Periodic Reporting for period 3 - LINCE (Light INduced Cell control by Exogenous organic semiconductors)
Reporting period: 2022-03-01 to 2023-08-31
The possibility to control the activity of biological systems is a timeless mission for neuroscientists, since it allows both to understand specific functions and to manage dysfunctions. Optical modulation provides, respect to traditional electrical methods, unprecedented spatio-temporal resolution, lower invasiveness, and higher selectivity. However, the vast majority of animal cells does not bear specific sensitivity to light. Search for new materials capable to optically regulate cell activity is thus an extremely hot topic. LINCE will focus on organic semiconductors as ideal candidates, since they are inherently sensitive to visible light and highly biocompatible, sustain both ionic and electronic conduction, can be functionalized with biomolecules and drugs. The application of organic semiconductors in biotechnology will be significantly broadened, to address key, open issues of high biological relevance, in both neuroscience and regenerative medicine. In particular, LINCE develops new devices for: (i) regulation of astrocytes functions, active in many fundamental processes of the central nervous system and in pathological disorders; (ii) control of stem cell differentiation and tissue regeneration; (iii) control of animal behavior, to first assess device biocompatibility and efficacy in vivo. LINCE tools are sensitive to visible and NIR light, flexible, biocompatible, and easily integrated with any standard physiology set-up. They combine electrical, chemical and thermal stimuli, offering high spatio-temporal resolution, reversibility, specificity and yield. The combination of all these features is not achievable by current technologies.
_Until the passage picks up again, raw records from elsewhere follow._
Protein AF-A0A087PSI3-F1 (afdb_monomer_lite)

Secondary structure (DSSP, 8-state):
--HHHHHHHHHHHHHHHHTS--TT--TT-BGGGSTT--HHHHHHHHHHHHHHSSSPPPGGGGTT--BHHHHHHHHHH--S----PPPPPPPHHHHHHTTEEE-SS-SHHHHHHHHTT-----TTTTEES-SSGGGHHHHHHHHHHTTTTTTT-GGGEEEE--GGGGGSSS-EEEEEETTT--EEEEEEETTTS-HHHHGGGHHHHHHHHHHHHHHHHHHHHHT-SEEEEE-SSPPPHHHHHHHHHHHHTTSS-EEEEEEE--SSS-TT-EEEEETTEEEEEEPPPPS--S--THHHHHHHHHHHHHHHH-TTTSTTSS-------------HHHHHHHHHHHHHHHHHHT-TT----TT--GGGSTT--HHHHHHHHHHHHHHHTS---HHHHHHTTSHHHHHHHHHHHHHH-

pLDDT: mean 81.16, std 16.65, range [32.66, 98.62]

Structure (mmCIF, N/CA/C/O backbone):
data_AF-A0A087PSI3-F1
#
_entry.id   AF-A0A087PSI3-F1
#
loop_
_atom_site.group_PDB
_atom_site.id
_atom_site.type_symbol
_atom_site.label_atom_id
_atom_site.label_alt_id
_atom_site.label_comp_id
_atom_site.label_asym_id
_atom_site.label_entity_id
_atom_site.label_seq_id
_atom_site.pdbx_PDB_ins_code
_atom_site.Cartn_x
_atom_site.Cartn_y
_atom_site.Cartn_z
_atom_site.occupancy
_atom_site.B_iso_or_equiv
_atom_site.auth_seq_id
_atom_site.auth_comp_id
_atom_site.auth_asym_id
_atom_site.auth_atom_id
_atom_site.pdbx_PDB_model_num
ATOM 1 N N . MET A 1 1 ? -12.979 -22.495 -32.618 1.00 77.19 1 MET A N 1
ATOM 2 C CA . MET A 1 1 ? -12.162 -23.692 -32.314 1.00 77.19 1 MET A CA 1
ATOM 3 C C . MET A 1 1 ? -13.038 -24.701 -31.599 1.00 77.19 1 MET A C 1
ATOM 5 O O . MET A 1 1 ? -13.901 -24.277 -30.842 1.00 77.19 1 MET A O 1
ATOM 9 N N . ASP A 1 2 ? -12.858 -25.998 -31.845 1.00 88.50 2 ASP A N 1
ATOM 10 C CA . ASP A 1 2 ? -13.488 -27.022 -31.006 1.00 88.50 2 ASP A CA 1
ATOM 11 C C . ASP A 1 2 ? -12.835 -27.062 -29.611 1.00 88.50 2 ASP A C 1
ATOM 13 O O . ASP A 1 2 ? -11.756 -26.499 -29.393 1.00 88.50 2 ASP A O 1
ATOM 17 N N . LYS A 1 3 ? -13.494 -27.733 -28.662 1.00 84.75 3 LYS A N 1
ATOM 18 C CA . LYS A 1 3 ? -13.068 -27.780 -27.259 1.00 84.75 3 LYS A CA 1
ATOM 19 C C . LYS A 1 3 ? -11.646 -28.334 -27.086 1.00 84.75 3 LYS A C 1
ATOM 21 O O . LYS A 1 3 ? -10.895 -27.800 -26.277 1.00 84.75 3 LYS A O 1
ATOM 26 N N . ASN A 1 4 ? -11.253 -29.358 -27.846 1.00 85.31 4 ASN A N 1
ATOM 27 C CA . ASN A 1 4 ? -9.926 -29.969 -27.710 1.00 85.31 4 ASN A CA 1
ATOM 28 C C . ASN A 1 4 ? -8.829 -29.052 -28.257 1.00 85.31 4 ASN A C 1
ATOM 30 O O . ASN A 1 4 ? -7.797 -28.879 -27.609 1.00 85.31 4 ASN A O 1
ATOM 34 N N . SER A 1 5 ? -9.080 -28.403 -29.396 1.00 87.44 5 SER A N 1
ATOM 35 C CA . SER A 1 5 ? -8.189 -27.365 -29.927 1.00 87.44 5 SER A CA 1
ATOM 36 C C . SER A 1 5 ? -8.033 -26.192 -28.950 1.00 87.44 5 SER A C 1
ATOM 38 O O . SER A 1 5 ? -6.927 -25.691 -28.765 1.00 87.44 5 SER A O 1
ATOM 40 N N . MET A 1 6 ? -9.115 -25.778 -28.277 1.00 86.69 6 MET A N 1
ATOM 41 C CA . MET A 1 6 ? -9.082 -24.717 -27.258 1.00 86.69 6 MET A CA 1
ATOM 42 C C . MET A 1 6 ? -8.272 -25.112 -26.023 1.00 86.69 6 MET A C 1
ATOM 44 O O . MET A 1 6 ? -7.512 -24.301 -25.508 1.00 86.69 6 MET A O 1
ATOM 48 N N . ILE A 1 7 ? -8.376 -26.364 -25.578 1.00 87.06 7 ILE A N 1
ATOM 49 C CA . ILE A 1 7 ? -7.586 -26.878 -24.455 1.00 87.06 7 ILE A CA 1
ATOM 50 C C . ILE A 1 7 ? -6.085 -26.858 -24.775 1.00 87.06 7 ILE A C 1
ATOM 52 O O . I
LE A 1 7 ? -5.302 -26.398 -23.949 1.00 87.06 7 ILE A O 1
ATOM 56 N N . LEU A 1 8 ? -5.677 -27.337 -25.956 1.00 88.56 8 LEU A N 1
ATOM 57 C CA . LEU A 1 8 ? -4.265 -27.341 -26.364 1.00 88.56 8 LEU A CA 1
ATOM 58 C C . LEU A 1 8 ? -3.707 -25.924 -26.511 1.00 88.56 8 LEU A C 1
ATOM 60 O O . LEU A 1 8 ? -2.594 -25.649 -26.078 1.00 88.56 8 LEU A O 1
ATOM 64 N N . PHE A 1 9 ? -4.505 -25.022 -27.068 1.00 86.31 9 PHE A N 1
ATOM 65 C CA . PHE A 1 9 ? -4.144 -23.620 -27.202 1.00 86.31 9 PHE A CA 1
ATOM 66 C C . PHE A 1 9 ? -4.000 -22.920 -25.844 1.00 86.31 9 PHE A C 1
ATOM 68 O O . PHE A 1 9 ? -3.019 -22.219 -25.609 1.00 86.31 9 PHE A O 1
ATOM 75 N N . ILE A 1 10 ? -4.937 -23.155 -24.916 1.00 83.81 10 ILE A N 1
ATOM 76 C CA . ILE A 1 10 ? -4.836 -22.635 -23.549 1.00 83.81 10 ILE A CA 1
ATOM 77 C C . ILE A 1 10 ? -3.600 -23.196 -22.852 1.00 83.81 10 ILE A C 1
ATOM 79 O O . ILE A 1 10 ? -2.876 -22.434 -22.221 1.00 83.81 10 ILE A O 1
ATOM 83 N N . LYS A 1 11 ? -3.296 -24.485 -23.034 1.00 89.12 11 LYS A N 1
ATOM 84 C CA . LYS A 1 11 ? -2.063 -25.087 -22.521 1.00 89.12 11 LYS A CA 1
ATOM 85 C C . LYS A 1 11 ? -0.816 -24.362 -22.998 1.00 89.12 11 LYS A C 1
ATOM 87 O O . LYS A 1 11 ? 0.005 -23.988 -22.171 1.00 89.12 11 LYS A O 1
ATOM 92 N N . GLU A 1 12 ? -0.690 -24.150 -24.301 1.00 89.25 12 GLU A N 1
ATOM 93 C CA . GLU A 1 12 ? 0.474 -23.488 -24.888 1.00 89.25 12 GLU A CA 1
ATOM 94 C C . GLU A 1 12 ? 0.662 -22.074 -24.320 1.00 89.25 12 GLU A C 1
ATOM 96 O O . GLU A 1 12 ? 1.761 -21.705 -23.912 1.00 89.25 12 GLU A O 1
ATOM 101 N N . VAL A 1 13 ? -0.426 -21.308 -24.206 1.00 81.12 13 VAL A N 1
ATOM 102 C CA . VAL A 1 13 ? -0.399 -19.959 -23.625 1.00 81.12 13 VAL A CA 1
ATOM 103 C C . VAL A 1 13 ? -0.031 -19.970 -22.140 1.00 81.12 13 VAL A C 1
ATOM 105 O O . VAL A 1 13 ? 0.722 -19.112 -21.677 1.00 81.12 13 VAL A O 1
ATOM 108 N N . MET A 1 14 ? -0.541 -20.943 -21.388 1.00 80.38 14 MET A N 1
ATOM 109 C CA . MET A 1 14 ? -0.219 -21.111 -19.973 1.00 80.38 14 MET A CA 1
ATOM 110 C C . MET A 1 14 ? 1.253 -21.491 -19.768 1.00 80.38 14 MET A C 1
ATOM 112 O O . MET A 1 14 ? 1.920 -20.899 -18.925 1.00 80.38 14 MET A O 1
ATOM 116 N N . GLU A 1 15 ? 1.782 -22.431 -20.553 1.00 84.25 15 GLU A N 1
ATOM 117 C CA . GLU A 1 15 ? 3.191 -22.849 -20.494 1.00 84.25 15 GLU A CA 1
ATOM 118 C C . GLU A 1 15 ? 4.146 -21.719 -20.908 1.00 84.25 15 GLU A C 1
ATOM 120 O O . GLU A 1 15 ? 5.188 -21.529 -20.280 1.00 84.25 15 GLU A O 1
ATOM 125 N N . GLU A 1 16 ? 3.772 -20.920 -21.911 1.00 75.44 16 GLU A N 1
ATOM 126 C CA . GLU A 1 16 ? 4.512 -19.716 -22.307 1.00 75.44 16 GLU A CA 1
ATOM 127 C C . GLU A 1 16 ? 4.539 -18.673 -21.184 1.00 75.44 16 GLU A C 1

Overall, LINCE will provide neuroscientists and medical doctors with an unprecedented tool-box for in vitro and in vivo investigations.
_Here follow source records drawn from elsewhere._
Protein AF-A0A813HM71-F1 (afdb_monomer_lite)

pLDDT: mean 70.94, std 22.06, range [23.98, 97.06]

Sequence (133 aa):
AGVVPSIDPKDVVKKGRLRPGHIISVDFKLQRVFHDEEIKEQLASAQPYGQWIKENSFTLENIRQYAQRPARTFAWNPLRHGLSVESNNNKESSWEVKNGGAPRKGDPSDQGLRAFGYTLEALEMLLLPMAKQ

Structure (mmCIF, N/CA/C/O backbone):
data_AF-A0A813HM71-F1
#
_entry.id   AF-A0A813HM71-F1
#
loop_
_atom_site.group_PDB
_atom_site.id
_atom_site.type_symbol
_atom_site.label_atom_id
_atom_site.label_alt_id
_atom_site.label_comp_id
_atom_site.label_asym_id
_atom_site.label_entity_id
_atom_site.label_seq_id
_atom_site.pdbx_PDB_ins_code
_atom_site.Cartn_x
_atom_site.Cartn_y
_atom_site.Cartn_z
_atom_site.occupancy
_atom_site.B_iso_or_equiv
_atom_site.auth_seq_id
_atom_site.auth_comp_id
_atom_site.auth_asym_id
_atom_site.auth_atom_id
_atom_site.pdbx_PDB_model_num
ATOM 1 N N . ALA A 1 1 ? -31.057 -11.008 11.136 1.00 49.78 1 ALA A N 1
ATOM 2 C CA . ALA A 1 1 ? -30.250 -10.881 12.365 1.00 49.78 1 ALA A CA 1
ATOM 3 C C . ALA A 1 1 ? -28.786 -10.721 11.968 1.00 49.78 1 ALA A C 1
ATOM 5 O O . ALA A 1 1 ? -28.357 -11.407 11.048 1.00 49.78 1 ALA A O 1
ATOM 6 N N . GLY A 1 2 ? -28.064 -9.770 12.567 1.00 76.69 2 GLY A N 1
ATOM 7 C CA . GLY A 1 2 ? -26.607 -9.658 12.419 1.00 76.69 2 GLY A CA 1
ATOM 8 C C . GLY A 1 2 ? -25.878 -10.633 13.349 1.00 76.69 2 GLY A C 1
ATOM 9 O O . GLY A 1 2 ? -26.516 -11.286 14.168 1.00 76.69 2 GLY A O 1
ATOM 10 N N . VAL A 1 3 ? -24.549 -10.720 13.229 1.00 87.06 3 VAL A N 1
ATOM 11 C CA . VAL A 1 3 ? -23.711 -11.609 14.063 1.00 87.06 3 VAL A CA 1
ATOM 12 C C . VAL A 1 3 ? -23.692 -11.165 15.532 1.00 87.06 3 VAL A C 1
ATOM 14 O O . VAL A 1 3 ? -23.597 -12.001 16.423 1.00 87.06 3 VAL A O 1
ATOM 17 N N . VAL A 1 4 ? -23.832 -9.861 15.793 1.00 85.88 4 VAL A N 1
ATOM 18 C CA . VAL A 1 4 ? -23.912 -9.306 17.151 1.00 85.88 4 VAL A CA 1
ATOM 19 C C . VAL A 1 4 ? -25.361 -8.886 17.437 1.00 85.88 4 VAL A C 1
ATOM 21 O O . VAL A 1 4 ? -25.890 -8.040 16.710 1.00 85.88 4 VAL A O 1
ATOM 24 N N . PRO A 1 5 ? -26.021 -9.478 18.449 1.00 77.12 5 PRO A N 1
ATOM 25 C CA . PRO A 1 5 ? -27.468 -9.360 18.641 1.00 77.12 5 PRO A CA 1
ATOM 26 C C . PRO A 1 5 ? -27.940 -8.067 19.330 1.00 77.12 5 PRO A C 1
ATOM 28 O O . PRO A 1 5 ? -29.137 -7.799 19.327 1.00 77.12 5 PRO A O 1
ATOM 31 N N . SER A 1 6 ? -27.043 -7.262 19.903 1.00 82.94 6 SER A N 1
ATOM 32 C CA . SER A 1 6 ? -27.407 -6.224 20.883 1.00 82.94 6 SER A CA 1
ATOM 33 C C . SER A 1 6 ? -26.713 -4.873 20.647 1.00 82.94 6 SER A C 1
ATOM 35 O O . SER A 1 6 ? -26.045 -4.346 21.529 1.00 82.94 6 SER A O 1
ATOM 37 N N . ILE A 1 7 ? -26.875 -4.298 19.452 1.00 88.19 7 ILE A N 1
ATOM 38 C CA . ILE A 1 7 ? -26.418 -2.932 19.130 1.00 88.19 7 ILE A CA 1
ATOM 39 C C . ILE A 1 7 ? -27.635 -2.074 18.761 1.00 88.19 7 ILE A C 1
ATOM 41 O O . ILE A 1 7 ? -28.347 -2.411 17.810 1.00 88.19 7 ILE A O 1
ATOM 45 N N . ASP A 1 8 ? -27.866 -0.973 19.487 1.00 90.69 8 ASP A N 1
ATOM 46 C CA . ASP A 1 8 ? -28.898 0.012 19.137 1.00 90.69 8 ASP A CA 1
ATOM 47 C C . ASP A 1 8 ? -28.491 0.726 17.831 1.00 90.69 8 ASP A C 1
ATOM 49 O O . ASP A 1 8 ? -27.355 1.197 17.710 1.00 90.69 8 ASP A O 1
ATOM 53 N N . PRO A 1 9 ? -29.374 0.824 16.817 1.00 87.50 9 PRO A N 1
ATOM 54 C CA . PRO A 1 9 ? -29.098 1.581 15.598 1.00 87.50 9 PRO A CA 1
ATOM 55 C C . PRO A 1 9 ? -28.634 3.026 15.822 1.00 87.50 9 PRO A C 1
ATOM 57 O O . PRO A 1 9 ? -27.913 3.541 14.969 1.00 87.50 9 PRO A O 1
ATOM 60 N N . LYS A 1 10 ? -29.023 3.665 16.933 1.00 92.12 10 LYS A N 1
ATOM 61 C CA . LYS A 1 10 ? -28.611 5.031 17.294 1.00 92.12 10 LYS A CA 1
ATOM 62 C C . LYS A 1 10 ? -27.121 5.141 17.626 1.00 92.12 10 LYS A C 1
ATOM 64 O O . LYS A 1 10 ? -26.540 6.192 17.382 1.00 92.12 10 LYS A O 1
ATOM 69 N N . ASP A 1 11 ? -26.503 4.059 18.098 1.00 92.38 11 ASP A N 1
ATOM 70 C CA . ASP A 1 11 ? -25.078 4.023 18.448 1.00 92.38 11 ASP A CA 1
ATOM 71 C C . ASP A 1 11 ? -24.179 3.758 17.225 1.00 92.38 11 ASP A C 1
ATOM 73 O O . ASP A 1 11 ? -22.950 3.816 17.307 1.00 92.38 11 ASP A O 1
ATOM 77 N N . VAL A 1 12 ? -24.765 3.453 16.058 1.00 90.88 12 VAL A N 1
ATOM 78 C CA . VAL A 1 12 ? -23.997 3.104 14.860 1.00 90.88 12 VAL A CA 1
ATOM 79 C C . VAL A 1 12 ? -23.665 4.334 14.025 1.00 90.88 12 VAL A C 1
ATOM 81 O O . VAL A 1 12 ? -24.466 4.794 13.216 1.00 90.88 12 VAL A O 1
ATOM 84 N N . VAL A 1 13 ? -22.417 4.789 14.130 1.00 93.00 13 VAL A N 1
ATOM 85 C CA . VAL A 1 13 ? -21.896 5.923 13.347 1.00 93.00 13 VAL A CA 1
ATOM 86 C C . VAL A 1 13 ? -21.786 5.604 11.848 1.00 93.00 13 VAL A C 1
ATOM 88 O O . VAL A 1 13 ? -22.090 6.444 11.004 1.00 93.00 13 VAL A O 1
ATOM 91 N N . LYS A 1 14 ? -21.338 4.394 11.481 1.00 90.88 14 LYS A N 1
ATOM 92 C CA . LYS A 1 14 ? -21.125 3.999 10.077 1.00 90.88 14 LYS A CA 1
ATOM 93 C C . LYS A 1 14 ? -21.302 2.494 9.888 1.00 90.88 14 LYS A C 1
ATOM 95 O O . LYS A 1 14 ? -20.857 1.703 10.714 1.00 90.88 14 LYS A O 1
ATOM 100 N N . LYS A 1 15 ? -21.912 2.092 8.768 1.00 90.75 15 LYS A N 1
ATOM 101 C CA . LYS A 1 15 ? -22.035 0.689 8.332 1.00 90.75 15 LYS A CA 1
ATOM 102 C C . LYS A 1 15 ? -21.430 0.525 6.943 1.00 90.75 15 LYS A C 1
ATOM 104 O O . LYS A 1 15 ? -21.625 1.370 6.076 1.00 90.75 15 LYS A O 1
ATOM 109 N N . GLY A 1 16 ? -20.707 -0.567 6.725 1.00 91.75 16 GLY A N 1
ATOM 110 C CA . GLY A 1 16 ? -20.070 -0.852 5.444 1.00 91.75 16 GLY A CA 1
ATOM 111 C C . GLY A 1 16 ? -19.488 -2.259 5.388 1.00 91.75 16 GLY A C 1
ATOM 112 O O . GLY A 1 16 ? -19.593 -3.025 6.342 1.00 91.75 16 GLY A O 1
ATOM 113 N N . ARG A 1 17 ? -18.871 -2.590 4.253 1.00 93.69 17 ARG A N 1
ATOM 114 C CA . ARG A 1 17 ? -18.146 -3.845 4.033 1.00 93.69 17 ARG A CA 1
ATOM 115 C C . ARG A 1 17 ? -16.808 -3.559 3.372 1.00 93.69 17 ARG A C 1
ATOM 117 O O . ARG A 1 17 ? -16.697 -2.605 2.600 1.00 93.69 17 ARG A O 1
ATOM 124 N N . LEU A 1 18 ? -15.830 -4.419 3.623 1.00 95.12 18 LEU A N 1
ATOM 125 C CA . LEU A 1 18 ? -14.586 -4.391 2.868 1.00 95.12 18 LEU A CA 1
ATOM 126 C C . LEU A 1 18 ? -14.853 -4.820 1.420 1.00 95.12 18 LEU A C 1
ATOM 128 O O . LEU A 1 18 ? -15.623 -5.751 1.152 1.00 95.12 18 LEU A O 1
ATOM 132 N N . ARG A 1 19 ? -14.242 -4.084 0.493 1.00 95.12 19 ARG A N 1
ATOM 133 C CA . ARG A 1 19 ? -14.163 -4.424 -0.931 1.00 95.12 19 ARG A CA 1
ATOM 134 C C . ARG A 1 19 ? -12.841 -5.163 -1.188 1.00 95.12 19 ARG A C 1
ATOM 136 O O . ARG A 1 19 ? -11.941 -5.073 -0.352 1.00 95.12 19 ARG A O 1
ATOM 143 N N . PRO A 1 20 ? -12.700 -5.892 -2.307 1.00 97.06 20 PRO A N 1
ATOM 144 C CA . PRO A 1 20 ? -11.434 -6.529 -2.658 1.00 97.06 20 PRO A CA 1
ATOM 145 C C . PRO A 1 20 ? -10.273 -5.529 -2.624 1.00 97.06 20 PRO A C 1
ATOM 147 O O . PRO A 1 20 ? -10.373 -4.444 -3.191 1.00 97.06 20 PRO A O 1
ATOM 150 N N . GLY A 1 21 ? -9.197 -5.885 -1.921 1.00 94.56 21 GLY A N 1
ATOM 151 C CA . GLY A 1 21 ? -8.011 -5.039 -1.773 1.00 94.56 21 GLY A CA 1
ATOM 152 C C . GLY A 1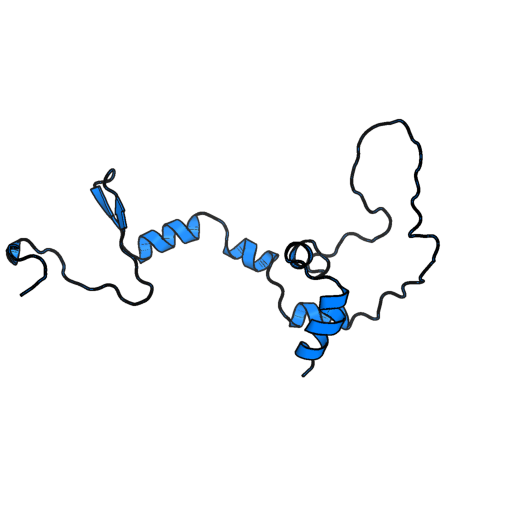 21 ? -8.139 -3.884 -0.775 1.00 94.56 21 GLY A C 1
ATOM 153 O O . GLY A 1 21 ? -7.177 -3.131 -0.644 1.00 94.56 21 GLY A O 1
ATOM 154 N N . HIS A 1 22 ? -9.278 -3.723 -0.087 1.00 95.50 22 HIS A N 1
ATOM 155 C CA . HIS A 1 22 ? -9.429 -2.731 0.982 1.00 95.50 22 HIS A CA 1
ATOM 156 C C . HIS A 1 22 ? -9.099 -3.324 2.352 1.00 95.50 22 HIS A C 1
ATOM 158 O O . HIS A 1 22 ? -9.554 -4.422 2.680 1.00 95.50 22 HIS A O 1
ATOM 164 N N . ILE A 1 23 ? -8.385 -2.555 3.172 1.00 95.38 23 ILE A N 1
ATOM 165 C CA . ILE A 1 23 ? -8.029 -2.910 4.547 1.00 95.38 23 ILE A CA 1
ATOM 166 C C . ILE A 1 23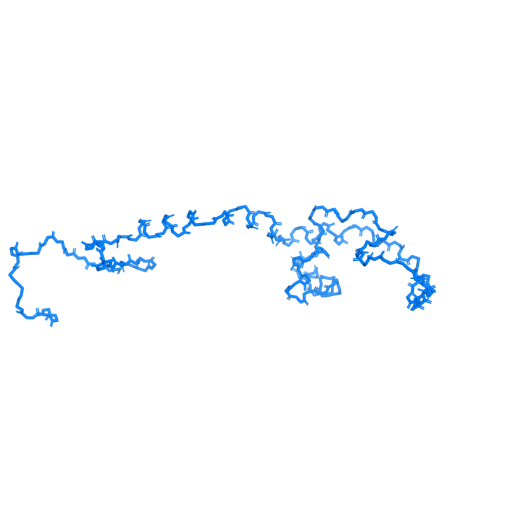 ? -8.566 -1.896 5.565 1.00 95.38 23 ILE A C 1
ATOM 168 O O . ILE A 1 23 ? -8.879 -0.749 5.248 1.00 95.38 23 ILE A O 1
ATOM 172 N N . ILE A 1 24 ? -8.705 -2.349 6.808 1.00 95.38 24 ILE A N 1
ATOM 173 C CA . ILE A 1 24 ? -9.039 -1.529 7.974 1.00 95.38 24 ILE A CA 1
ATOM 174 C C . ILE A 1 24 ? -8.122 -1.956 9.115 1.00 95.38 24 ILE A C 1
ATOM 176 O O . ILE A 1 24 ? -7.886 -3.150 9.297 1.00 95.38 24 ILE A O 1
ATOM 180 N N . SER A 1 25 ? -7.597 -0.992 9.863 1.00 94.56 25 SER A N 1
ATOM 181 C CA . SER A 1 25 ? -6.732 -1.255 11.012 1.00 94.56 25 SER A CA 1
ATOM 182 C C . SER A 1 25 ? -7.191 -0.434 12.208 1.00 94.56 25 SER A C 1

During the first 18 months the LINCE team focused onto the possibility (i) to optically modulate astrocyte functions, and (ii) to optically control the cell fate, in terms of proliferation, differentiation and regeneration.
Important results towards these two goals have been already achieved. In more detail, we:
1. developed the fabrication of polymer beads and device architectures for maximizing phototransduction efficiency. Novel materials and devices are under testing with physiologically relevant in vitro cell models;
2. implemented the fabrication of microstructured devices, which act as highly biocompatible and optically active substrates for modulation of primary astrocytes activity (in collaboration with Dr. Valentina Benfenati at CNR, Bologna, Italy);
3. demonstrated that LINCE approach has a beneficial effect on the modulation of endothelial precursors fate determination, in particular on endothelial colony forming cells isolated from the peripheral blood of healthy donors. We observed that cells seeded on active materials and exposed to light show a sizable increase in proliferation and a noticeable enhancement in the formation of the tubular network (in collaboration with Prof. Francesco Moccia at University of Pavia, Italy);
3. preliminarily investigated the effect of optical excitation of active materials onto adipose-tissue derived mesenchymal stem cells and within in vivo Hydra Vulgaris invertebrate models (in collaboration with Dr. Claudia Tortiglione at CNR, Pozzuoli, Italy).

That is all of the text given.